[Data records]
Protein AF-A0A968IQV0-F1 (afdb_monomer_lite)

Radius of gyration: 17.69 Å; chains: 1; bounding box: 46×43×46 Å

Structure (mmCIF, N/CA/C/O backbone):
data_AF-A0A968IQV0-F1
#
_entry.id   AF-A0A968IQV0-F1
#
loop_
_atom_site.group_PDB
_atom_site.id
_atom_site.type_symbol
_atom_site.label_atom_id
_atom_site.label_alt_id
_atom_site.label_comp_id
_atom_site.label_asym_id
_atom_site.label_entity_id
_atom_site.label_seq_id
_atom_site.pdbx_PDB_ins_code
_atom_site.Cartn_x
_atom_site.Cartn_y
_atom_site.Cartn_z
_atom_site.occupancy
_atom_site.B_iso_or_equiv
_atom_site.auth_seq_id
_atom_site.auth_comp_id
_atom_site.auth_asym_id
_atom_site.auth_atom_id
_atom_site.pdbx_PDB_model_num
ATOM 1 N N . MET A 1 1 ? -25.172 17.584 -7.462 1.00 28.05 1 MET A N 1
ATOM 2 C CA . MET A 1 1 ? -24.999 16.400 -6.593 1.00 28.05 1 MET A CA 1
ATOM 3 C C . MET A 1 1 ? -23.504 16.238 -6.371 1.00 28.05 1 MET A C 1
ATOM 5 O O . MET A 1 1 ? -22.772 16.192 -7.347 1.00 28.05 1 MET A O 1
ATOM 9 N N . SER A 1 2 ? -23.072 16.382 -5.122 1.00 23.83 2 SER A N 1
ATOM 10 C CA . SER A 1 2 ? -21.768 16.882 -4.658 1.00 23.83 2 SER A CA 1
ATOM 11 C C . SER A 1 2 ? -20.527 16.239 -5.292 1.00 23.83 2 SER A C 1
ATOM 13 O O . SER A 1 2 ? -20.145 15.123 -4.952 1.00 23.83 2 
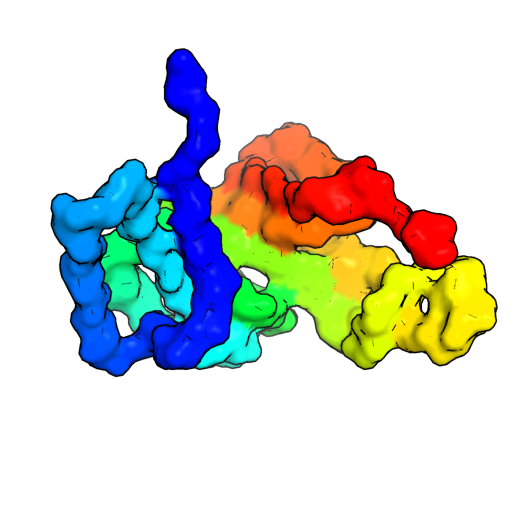SER A O 1
ATOM 15 N N . ILE A 1 3 ? -19.870 16.985 -6.182 1.00 24.33 3 ILE A N 1
ATOM 16 C CA . ILE A 1 3 ? -18.596 16.640 -6.820 1.00 24.33 3 ILE A CA 1
ATOM 17 C C . ILE A 1 3 ? -17.514 17.517 -6.176 1.00 24.33 3 ILE A C 1
ATOM 19 O O . ILE A 1 3 ? -17.593 18.738 -6.232 1.00 24.33 3 ILE A O 1
ATOM 23 N N . PHE A 1 4 ? -16.520 16.855 -5.575 1.00 28.20 4 PHE A N 1
ATOM 24 C CA . PHE A 1 4 ? -15.184 17.364 -5.233 1.00 28.20 4 PHE A CA 1
ATOM 25 C C . PHE A 1 4 ? -15.063 18.540 -4.243 1.00 28.20 4 PHE A C 1
ATOM 27 O O . PHE A 1 4 ? -14.954 19.689 -4.645 1.00 28.20 4 PHE A O 1
ATOM 34 N N . CYS A 1 5 ? -14.887 18.228 -2.950 1.00 23.59 5 CYS A N 1
ATOM 35 C CA . CYS A 1 5 ? -13.930 18.945 -2.088 1.00 23.59 5 CYS A CA 1
ATOM 36 C C . CYS A 1 5 ? -13.619 18.149 -0.800 1.00 23.59 5 CYS A C 1
ATOM 38 O O . CYS A 1 5 ? -14.034 18.507 0.296 1.00 23.59 5 CYS A O 1
ATOM 40 N N . GLN A 1 6 ? -12.893 17.033 -0.911 1.00 28.75 6 GLN A N 1
ATOM 41 C CA . GLN A 1 6 ? -12.094 16.523 0.211 1.00 28.75 6 GLN A CA 1
ATOM 42 C C . GLN A 1 6 ? -10.638 16.507 -0.236 1.00 28.75 6 GLN A C 1
ATOM 44 O O . GLN A 1 6 ? -10.096 15.476 -0.631 1.00 28.75 6 GLN A O 1
ATOM 49 N N . ILE A 1 7 ? -10.002 17.677 -0.209 1.00 31.28 7 ILE A N 1
ATOM 50 C CA . ILE A 1 7 ? -8.547 17.769 -0.315 1.00 31.28 7 ILE A CA 1
ATOM 51 C C . ILE A 1 7 ? -7.994 17.225 1.007 1.00 31.28 7 ILE A C 1
ATOM 53 O O . ILE A 1 7 ? -7.839 17.943 1.990 1.00 31.28 7 ILE A O 1
ATOM 57 N N . ARG A 1 8 ? -7.764 15.909 1.050 1.00 38.75 8 ARG A N 1
ATOM 58 C CA . ARG A 1 8 ? -7.042 15.238 2.135 1.00 38.75 8 ARG A CA 1
ATOM 59 C C . ARG A 1 8 ? -5.578 15.599 1.964 1.00 38.75 8 ARG A C 1
ATOM 61 O O . ARG A 1 8 ? -4.914 15.109 1.053 1.00 38.75 8 ARG A O 1
ATOM 68 N N . THR A 1 9 ? -5.085 16.522 2.777 1.00 35.84 9 THR A N 1
ATOM 69 C CA . THR A 1 9 ? -3.697 16.964 2.686 1.00 35.84 9 THR A CA 1
ATOM 70 C C . THR A 1 9 ? -2.765 15.836 3.127 1.00 35.84 9 THR A C 1
ATOM 72 O O . THR A 1 9 ? -2.496 15.673 4.310 1.00 35.84 9 THR A O 1
ATOM 75 N N . LEU A 1 10 ? -2.221 15.097 2.158 1.00 39.53 10 LEU A N 1
ATOM 76 C CA . LEU A 1 10 ? -1.004 14.280 2.275 1.00 39.53 10 LEU A CA 1
ATOM 77 C C . LEU A 1 10 ? 0.246 15.180 2.204 1.00 39.53 10 LEU A C 1
ATOM 79 O O . LEU A 1 10 ? 1.213 14.885 1.504 1.00 39.53 10 LEU A O 1
ATOM 83 N N . ARG A 1 11 ? 0.223 16.341 2.872 1.00 30.44 11 ARG A N 1
ATOM 84 C CA . ARG A 1 11 ? 1.440 17.139 3.008 1.00 30.44 11 ARG A CA 1
ATOM 85 C C . ARG A 1 11 ? 2.247 16.544 4.151 1.00 30.44 11 ARG A C 1
ATOM 87 O O . ARG A 1 11 ? 1.811 16.567 5.295 1.00 30.44 11 ARG A O 1
ATOM 94 N N . SER A 1 12 ? 3.451 16.079 3.827 1.00 34.75 12 SER A N 1
ATOM 95 C CA . SER A 1 12 ? 4.573 15.971 4.762 1.00 34.75 12 SER A CA 1
ATOM 96 C C . SER A 1 12 ? 4.972 17.381 5.229 1.00 34.75 12 SER A C 1
ATOM 98 O O . SER A 1 12 ? 6.059 17.865 4.931 1.00 34.75 12 SER A O 1
ATOM 100 N N . THR A 1 13 ? 4.061 18.104 5.878 1.00 38.69 13 THR A N 1
ATOM 101 C CA . THR A 1 13 ? 4.402 19.296 6.647 1.00 38.69 13 THR A CA 1
ATOM 102 C C . THR A 1 13 ? 5.037 18.811 7.933 1.00 38.69 13 THR A C 1
ATOM 104 O O . THR A 1 13 ? 4.373 18.192 8.757 1.00 38.69 13 THR A O 1
ATOM 107 N N . THR A 1 14 ? 6.324 19.077 8.101 1.00 36.12 14 THR A N 1
ATOM 108 C CA . THR A 1 14 ? 6.944 19.147 9.420 1.00 36.12 14 THR A CA 1
ATOM 109 C C . THR A 1 14 ? 6.207 20.236 10.225 1.00 36.12 14 THR A C 1
ATOM 111 O O . THR A 1 14 ? 6.051 21.341 9.701 1.00 36.12 14 THR A O 1
ATOM 114 N N . PRO A 1 15 ? 5.714 19.964 11.449 1.00 44.78 15 PRO A N 1
ATOM 115 C CA . PRO A 1 15 ? 5.861 18.732 12.211 1.00 44.78 15 PRO A CA 1
ATOM 116 C C . PRO A 1 15 ? 4.823 17.689 11.775 1.00 44.78 15 PRO A C 1
ATOM 118 O O . PRO A 1 15 ? 3.613 17.920 11.814 1.00 44.78 15 PRO A O 1
ATOM 121 N N . LEU A 1 16 ? 5.323 16.519 11.371 1.00 47.41 16 LEU A N 1
ATOM 122 C CA . LEU A 1 16 ? 4.520 15.302 11.320 1.00 47.41 16 LEU A CA 1
ATOM 123 C C . LEU A 1 16 ? 3.898 15.141 12.707 1.00 47.41 16 LEU A C 1
ATOM 125 O O . LEU A 1 16 ? 4.604 15.327 13.693 1.00 47.41 16 LEU A O 1
ATOM 129 N N . LEU A 1 17 ? 2.595 14.870 12.778 1.00 47.16 17 LEU A N 1
ATOM 130 C CA . LEU A 1 17 ? 1.836 14.752 14.026 1.00 47.16 17 LEU A CA 1
ATOM 131 C C . LEU A 1 17 ? 2.396 13.603 14.893 1.00 47.16 17 LEU A C 1
ATOM 133 O O . LEU A 1 17 ? 1.881 12.489 14.872 1.00 47.16 17 LEU A O 1
ATOM 137 N N . SER A 1 18 ? 3.478 13.873 15.621 1.00 39.97 18 SER A N 1
ATOM 138 C CA . SER A 1 18 ? 3.994 13.113 16.755 1.00 39.97 18 SER A CA 1
ATOM 139 C C . SER A 1 18 ? 3.641 13.855 18.050 1.00 39.97 18 SER A C 1
ATOM 141 O O . SER A 1 18 ? 3.253 15.028 18.013 1.00 39.97 18 SER A O 1
ATOM 143 N N . LEU A 1 19 ? 3.674 13.131 19.177 1.00 38.25 19 LEU A N 1
ATOM 144 C CA . LEU A 1 19 ? 3.169 13.550 20.493 1.00 38.25 19 LEU A CA 1
ATOM 145 C C . LEU A 1 19 ? 3.331 15.053 20.788 1.00 38.25 19 LEU A C 1
ATOM 147 O O . LEU A 1 19 ? 4.433 15.593 20.757 1.00 38.25 19 LEU A O 1
ATOM 151 N N . GLY A 1 20 ? 2.216 15.703 21.140 1.00 41.81 20 GLY A N 1
ATOM 152 C CA . GLY A 1 20 ? 2.183 17.077 21.661 1.00 41.81 20 GLY A CA 1
ATOM 153 C C . GLY A 1 20 ? 1.524 18.121 20.753 1.00 41.81 20 GLY A C 1
ATOM 154 O O . GLY A 1 20 ? 1.107 19.172 21.244 1.00 41.81 20 GLY A O 1
ATOM 155 N N . CYS A 1 21 ? 1.337 17.848 19.457 1.00 40.22 21 CYS A N 1
ATOM 156 C CA . CYS A 1 21 ? 0.561 18.741 18.595 1.00 40.22 21 CYS A CA 1
ATOM 157 C C . CYS A 1 21 ? -0.940 18.573 18.863 1.00 40.22 21 CYS A C 1
ATOM 159 O O . CYS A 1 21 ? -1.582 17.662 18.341 1.00 40.22 21 CYS A O 1
ATOM 161 N N . LYS A 1 22 ? -1.524 19.490 19.646 1.00 43.09 22 LYS A N 1
ATOM 162 C CA . LYS A 1 22 ? -2.979 19.684 19.666 1.00 43.09 22 LYS A CA 1
ATOM 163 C C . LYS A 1 22 ? -3.429 19.923 18.227 1.00 43.09 22 LYS A C 1
ATOM 165 O O . LYS A 1 22 ? -3.037 20.927 17.624 1.00 43.09 22 LYS A O 1
ATOM 170 N N . LEU A 1 23 ? -4.228 19.003 17.684 1.00 52.38 23 LEU A N 1
ATOM 171 C CA . LEU A 1 23 ? -4.951 19.232 16.439 1.00 52.38 23 LEU A CA 1
ATOM 172 C C . LEU A 1 23 ? -5.743 20.519 16.646 1.00 52.38 23 LEU A C 1
ATOM 174 O O . LEU A 1 23 ? -6.653 20.566 17.474 1.00 52.38 23 LEU A O 1
ATOM 178 N N . HIS A 1 24 ? -5.325 21.595 15.980 1.00 53.62 24 HIS A N 1
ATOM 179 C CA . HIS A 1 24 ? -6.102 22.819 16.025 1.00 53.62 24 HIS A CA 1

# Problem requirements:
All lines above from the one with "ATOM 85 C C" to the one with "ATOM 100 N N", inclusive, should be copied exactly, and no other lines.

# Exercise output:
ATOM 85 C C . ARG A 1 11 ? 2.247 16.544 4.151 1.00 30.44 11 ARG A C 1
ATOM 87 O O . ARG A 1 11 ? 1.811 16.567 5.295 1.00 30.44 11 ARG A O 1
ATOM 94 N N . SER A 1 12 ? 3.451 16.079 3.827 1.00 34.75 12 SER A N 1
ATOM 95 C CA . SER A 1 12 ? 4.573 15.971 4.762 1.00 34.75 12 SER A CA 1
ATOM 96 C C . SER A 1 12 ? 4.972 17.381 5.229 1.00 34.75 12 SER A C 1
ATOM 98 O O . SER A 1 12 ? 6.059 17.865 4.931 1.00 34.75 12 SER A O 1
ATOM 100 N N . THR A 1 13 ? 4.061 18.104 5.878 1.00 38.69 13 THR A N 1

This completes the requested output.